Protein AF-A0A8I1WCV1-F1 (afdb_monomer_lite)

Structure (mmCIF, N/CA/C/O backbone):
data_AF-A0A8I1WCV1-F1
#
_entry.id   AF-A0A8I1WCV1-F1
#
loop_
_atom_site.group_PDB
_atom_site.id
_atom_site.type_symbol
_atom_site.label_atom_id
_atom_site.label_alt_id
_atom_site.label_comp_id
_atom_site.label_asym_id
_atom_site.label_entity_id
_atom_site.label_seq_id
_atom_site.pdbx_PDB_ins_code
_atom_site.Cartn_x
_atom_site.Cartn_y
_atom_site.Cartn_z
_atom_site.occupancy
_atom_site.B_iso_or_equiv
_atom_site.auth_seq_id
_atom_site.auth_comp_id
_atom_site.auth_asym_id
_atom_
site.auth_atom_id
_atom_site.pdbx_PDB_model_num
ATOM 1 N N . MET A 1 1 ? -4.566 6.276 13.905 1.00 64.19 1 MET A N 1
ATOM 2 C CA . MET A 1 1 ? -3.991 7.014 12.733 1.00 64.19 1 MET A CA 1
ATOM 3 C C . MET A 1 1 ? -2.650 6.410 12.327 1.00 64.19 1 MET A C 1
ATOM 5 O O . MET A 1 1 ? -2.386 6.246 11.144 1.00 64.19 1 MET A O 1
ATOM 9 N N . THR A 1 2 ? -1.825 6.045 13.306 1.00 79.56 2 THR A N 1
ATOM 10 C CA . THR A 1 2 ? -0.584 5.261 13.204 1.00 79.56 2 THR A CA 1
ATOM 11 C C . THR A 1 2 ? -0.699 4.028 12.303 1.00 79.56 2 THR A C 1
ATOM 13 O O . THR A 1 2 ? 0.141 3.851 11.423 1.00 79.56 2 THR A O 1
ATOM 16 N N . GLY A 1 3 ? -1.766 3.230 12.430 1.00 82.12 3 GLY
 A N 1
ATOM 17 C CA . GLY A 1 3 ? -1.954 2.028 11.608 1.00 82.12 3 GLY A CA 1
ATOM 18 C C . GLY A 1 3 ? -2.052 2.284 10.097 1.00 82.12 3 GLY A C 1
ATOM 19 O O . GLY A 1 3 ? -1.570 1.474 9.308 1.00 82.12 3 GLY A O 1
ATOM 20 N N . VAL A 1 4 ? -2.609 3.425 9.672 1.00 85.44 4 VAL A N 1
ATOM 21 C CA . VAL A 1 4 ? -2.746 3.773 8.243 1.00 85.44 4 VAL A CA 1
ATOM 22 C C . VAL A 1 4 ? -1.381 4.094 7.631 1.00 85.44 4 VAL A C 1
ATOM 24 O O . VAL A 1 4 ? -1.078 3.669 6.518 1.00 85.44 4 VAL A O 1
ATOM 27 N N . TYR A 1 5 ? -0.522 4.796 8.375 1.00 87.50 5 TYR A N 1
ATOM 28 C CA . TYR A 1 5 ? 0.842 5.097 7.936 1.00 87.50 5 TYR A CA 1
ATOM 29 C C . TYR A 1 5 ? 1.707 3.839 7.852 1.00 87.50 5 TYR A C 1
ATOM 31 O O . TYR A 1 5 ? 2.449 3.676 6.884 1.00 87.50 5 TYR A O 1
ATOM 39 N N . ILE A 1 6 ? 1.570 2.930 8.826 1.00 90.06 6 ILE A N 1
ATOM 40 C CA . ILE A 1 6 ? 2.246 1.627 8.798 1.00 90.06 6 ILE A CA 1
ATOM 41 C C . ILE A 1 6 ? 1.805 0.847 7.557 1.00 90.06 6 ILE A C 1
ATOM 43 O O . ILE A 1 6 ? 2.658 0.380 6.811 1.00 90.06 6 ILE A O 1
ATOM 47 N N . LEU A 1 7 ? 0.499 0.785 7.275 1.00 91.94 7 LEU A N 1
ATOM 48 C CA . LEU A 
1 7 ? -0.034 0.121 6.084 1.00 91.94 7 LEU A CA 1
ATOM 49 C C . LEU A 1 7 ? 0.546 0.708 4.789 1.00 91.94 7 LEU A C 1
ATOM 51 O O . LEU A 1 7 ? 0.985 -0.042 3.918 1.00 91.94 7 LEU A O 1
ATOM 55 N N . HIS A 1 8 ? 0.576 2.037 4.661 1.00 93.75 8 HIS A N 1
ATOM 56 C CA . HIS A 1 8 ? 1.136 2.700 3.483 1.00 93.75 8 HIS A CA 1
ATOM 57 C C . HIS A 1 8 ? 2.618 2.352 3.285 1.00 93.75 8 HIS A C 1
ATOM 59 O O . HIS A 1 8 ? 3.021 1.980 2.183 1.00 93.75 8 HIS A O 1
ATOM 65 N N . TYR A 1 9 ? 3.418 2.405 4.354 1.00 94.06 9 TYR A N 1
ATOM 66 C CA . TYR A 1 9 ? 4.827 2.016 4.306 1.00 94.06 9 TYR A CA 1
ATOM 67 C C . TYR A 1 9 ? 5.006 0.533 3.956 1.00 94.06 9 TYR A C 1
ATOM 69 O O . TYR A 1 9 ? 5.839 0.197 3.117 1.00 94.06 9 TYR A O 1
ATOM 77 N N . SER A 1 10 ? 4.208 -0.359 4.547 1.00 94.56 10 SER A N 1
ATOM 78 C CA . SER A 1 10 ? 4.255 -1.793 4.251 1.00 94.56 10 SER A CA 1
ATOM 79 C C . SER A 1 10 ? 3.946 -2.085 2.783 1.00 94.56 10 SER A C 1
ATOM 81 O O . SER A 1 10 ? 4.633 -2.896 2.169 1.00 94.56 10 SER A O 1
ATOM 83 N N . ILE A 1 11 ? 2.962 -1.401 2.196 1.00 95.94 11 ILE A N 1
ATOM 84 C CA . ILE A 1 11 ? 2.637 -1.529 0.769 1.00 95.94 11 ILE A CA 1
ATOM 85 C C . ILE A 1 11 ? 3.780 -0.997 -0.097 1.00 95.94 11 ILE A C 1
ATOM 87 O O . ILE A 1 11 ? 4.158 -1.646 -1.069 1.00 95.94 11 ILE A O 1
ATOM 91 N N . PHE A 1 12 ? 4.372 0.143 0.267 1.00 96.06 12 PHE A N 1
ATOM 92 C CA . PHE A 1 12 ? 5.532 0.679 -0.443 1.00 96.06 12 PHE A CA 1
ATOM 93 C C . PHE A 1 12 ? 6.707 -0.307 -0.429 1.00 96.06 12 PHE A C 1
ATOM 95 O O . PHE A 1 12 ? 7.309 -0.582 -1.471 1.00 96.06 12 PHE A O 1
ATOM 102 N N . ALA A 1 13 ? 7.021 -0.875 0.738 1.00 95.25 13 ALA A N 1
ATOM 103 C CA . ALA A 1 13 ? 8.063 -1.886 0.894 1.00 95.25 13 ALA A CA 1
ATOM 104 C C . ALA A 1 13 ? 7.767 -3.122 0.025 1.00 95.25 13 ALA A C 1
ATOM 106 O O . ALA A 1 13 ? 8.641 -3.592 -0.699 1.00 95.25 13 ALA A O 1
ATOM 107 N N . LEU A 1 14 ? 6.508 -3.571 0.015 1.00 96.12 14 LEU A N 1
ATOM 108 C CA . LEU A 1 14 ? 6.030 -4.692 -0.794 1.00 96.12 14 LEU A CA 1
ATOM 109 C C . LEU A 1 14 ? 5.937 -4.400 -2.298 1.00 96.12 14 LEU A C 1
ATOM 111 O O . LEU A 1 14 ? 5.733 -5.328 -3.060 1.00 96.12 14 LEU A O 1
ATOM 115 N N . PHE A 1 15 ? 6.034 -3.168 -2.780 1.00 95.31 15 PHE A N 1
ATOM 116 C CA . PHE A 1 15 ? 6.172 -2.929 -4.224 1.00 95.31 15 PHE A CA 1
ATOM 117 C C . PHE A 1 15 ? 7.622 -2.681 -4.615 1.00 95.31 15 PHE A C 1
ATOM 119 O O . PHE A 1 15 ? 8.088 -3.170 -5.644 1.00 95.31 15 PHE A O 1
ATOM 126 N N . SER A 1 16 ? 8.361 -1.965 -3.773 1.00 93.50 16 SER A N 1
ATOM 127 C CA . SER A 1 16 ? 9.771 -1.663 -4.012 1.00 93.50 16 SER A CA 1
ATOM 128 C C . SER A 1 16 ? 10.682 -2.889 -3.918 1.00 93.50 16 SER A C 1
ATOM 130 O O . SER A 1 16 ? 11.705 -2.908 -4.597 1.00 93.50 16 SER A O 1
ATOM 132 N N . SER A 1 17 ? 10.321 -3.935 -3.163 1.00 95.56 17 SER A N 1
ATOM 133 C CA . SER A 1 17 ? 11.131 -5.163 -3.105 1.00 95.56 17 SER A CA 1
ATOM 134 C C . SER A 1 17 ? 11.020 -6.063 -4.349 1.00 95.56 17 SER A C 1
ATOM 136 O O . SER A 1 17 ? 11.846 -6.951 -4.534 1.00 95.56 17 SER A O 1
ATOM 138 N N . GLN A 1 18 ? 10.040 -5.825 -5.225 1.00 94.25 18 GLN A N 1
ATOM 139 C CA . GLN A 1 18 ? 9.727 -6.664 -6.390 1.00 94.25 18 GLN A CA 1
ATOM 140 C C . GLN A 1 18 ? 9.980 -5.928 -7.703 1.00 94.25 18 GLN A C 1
...
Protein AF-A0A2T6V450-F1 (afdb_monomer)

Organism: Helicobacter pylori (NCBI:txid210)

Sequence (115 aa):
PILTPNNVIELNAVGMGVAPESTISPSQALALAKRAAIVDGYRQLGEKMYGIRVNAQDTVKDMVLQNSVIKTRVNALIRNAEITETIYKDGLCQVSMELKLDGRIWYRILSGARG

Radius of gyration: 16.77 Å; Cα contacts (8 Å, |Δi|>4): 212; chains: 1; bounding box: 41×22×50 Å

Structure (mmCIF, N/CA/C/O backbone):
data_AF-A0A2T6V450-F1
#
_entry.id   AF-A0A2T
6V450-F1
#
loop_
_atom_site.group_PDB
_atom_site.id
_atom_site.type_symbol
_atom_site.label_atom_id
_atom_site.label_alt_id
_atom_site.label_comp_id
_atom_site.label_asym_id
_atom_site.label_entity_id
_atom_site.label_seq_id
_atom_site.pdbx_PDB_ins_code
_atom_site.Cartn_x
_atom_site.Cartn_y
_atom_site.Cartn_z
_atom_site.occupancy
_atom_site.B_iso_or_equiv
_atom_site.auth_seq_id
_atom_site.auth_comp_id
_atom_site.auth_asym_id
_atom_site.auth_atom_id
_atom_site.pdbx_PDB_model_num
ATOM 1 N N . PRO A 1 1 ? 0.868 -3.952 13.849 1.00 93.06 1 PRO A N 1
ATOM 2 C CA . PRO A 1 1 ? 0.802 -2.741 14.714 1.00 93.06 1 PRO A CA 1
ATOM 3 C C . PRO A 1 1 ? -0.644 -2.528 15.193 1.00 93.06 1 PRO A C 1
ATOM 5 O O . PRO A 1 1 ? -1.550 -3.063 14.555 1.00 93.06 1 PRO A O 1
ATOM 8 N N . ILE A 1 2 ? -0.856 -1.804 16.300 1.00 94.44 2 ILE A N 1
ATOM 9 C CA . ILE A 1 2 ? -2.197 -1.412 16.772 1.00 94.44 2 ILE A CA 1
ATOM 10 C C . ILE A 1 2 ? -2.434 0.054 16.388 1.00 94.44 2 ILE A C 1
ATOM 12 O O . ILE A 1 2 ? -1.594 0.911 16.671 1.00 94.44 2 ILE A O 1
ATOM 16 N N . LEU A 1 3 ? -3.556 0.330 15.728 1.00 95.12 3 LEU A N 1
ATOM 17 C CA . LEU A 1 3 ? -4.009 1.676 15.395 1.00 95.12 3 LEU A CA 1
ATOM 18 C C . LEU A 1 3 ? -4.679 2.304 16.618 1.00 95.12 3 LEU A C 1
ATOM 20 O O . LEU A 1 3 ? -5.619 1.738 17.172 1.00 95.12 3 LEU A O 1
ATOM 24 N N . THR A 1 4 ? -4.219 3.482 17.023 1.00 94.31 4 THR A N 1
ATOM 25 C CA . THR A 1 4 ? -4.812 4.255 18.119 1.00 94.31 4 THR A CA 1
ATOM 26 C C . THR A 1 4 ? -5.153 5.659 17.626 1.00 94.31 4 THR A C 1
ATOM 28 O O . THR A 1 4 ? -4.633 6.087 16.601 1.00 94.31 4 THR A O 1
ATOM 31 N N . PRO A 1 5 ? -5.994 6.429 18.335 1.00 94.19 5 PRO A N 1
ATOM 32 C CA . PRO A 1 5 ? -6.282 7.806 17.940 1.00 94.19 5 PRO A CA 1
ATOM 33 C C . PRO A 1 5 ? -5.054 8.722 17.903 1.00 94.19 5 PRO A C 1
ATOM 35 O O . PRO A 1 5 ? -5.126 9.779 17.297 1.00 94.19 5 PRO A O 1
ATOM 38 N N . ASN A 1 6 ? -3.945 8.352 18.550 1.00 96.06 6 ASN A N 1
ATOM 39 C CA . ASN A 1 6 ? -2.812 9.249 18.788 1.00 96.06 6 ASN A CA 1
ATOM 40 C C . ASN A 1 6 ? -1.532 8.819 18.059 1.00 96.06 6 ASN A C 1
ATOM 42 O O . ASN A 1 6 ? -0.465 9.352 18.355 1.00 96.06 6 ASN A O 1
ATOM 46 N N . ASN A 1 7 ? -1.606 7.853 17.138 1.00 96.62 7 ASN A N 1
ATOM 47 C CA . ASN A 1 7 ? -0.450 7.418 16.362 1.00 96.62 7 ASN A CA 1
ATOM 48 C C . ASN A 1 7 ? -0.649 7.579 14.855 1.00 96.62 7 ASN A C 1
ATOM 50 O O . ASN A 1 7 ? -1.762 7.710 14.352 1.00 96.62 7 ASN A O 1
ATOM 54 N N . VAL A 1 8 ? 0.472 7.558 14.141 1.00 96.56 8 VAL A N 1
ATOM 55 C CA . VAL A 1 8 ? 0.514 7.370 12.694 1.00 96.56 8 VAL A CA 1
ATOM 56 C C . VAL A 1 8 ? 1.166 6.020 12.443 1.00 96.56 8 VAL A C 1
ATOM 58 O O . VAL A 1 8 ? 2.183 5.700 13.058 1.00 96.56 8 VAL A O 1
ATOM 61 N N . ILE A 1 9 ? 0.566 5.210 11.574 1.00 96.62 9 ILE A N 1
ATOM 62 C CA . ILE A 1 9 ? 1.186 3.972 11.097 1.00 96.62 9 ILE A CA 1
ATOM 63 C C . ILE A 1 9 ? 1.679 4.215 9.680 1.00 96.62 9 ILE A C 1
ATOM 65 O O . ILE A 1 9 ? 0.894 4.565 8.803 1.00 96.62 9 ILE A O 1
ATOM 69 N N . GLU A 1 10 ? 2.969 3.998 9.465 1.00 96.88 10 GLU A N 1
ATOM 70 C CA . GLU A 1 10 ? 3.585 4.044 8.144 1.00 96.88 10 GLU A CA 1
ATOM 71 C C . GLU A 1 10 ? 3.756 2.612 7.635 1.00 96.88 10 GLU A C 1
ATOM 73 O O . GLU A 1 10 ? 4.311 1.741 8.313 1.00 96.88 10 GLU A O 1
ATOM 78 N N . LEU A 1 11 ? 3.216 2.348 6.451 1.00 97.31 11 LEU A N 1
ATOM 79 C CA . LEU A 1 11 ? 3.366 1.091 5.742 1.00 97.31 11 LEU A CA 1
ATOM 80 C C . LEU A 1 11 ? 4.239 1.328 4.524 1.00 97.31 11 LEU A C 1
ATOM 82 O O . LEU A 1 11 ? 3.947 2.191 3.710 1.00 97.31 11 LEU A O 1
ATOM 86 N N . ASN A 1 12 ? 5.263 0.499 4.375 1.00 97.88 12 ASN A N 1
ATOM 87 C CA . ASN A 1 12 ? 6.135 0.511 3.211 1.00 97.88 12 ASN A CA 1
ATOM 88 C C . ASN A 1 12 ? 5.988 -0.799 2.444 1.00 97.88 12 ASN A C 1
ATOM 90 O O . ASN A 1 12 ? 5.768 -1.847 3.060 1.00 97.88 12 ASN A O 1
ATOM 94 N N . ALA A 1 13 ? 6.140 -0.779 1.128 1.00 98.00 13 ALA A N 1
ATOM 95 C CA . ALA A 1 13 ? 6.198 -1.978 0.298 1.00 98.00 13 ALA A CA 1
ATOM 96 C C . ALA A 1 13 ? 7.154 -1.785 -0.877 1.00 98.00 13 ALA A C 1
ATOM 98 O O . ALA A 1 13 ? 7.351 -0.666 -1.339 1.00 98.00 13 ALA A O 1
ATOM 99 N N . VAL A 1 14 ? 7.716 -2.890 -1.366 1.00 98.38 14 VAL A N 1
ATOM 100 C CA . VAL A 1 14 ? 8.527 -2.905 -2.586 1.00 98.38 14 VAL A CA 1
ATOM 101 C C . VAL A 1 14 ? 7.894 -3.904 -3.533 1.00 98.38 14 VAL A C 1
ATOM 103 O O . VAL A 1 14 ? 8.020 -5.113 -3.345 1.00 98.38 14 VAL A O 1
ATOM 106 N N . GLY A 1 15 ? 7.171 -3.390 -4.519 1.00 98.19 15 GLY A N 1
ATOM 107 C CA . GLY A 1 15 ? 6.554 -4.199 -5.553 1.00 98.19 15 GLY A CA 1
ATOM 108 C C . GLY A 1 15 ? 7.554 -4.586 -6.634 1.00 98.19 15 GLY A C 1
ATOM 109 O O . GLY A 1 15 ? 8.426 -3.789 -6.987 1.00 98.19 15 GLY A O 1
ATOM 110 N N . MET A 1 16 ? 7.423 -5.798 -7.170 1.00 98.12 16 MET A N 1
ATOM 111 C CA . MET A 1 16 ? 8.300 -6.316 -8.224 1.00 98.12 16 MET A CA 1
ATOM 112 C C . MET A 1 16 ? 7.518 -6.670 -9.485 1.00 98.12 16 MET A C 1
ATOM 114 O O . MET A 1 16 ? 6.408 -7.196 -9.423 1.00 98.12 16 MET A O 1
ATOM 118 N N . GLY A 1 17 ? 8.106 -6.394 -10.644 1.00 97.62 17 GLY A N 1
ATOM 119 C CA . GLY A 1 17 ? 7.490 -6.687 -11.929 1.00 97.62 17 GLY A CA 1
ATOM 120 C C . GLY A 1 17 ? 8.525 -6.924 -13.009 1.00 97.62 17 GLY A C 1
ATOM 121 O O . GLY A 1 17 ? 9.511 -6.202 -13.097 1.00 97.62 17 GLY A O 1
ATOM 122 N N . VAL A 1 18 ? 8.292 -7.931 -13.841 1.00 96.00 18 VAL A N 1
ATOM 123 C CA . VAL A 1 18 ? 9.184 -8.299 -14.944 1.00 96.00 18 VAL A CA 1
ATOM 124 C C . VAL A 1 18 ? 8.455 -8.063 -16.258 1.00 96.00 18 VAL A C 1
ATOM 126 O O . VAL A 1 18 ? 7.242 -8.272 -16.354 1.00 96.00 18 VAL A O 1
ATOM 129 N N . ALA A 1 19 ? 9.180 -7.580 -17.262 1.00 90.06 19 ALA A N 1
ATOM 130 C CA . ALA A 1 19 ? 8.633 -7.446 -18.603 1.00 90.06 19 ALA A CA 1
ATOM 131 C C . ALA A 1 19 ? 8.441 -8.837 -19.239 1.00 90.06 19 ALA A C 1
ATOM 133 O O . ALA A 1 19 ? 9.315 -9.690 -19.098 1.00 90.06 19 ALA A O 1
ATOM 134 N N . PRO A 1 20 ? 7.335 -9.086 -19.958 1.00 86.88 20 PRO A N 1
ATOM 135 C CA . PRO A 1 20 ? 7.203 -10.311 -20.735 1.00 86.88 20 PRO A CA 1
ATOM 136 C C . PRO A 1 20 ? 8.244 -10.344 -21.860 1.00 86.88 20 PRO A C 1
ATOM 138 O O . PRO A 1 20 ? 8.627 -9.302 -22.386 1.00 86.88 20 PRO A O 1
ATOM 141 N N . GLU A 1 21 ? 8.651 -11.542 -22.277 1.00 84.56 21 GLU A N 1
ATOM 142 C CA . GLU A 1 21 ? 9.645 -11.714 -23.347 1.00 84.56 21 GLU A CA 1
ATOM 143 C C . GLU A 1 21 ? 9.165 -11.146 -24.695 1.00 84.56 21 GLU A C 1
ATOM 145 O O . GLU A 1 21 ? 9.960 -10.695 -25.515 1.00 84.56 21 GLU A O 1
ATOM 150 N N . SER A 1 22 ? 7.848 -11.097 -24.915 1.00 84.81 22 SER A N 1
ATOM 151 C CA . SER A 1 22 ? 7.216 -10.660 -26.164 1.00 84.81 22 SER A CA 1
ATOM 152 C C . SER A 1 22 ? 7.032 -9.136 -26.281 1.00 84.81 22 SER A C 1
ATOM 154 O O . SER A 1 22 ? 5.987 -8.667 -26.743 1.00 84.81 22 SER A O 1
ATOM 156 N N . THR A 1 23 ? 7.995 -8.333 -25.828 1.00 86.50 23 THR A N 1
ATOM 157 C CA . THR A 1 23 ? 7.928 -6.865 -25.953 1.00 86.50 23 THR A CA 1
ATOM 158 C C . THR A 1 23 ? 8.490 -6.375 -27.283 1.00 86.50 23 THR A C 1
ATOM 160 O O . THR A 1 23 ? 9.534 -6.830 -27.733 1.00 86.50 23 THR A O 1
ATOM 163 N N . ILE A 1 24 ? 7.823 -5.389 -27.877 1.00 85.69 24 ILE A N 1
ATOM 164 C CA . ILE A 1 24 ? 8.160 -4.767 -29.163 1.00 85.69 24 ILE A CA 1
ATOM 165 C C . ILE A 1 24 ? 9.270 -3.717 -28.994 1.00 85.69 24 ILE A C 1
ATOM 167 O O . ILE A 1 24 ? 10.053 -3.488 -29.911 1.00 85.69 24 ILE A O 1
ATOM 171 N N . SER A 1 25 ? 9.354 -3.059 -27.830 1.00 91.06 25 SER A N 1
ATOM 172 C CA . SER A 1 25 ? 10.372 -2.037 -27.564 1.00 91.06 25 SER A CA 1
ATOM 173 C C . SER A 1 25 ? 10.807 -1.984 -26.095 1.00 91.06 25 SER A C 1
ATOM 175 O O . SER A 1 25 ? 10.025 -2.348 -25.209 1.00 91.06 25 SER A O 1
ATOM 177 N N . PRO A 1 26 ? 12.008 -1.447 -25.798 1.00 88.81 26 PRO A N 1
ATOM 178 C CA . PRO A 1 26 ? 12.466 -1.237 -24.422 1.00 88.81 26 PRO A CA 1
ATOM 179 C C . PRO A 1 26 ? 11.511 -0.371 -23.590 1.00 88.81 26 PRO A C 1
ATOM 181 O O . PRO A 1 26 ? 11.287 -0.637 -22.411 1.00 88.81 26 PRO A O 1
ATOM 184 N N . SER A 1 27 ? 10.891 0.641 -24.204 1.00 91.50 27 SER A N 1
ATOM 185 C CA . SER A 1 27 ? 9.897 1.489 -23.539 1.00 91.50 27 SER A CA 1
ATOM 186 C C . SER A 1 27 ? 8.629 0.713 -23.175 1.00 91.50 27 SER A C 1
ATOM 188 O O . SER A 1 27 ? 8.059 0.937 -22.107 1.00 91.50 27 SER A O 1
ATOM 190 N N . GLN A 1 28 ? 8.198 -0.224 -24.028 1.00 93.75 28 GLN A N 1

### What the exercise asks
Return only the lines between the one holding "ATOM 42 O O" and the one holding "ATOM 54 N N", inclusive, exactly as they appear above.

### Solution to this task
ATOM 42 O O . ASN A 1 6 ? -0.465 9.352 18.355 1.00 96.06 6 ASN A O 1
ATOM 46 N N . ASN A 1 7 ? -1.606 7.853 17.138 1.00 96.62 7 ASN A N 1
ATOM 47 C CA . ASN A 1 7 ? -0.450 7.418 16.362 1.00 96.62 7 ASN A CA 1
ATOM 48 C C . ASN A 1 7 ? -0.649 7.579 14.855 1.00 96.62 7 ASN A C 1
ATOM 50 O O . ASN A 1 7 ? -1.762 7.710 14.352 1.00 96.62 7 ASN A O 1
ATOM 54 N N . VAL A 1 8 ? 0.472 7.558 14.141 1.00 96.56 8 VAL A N 1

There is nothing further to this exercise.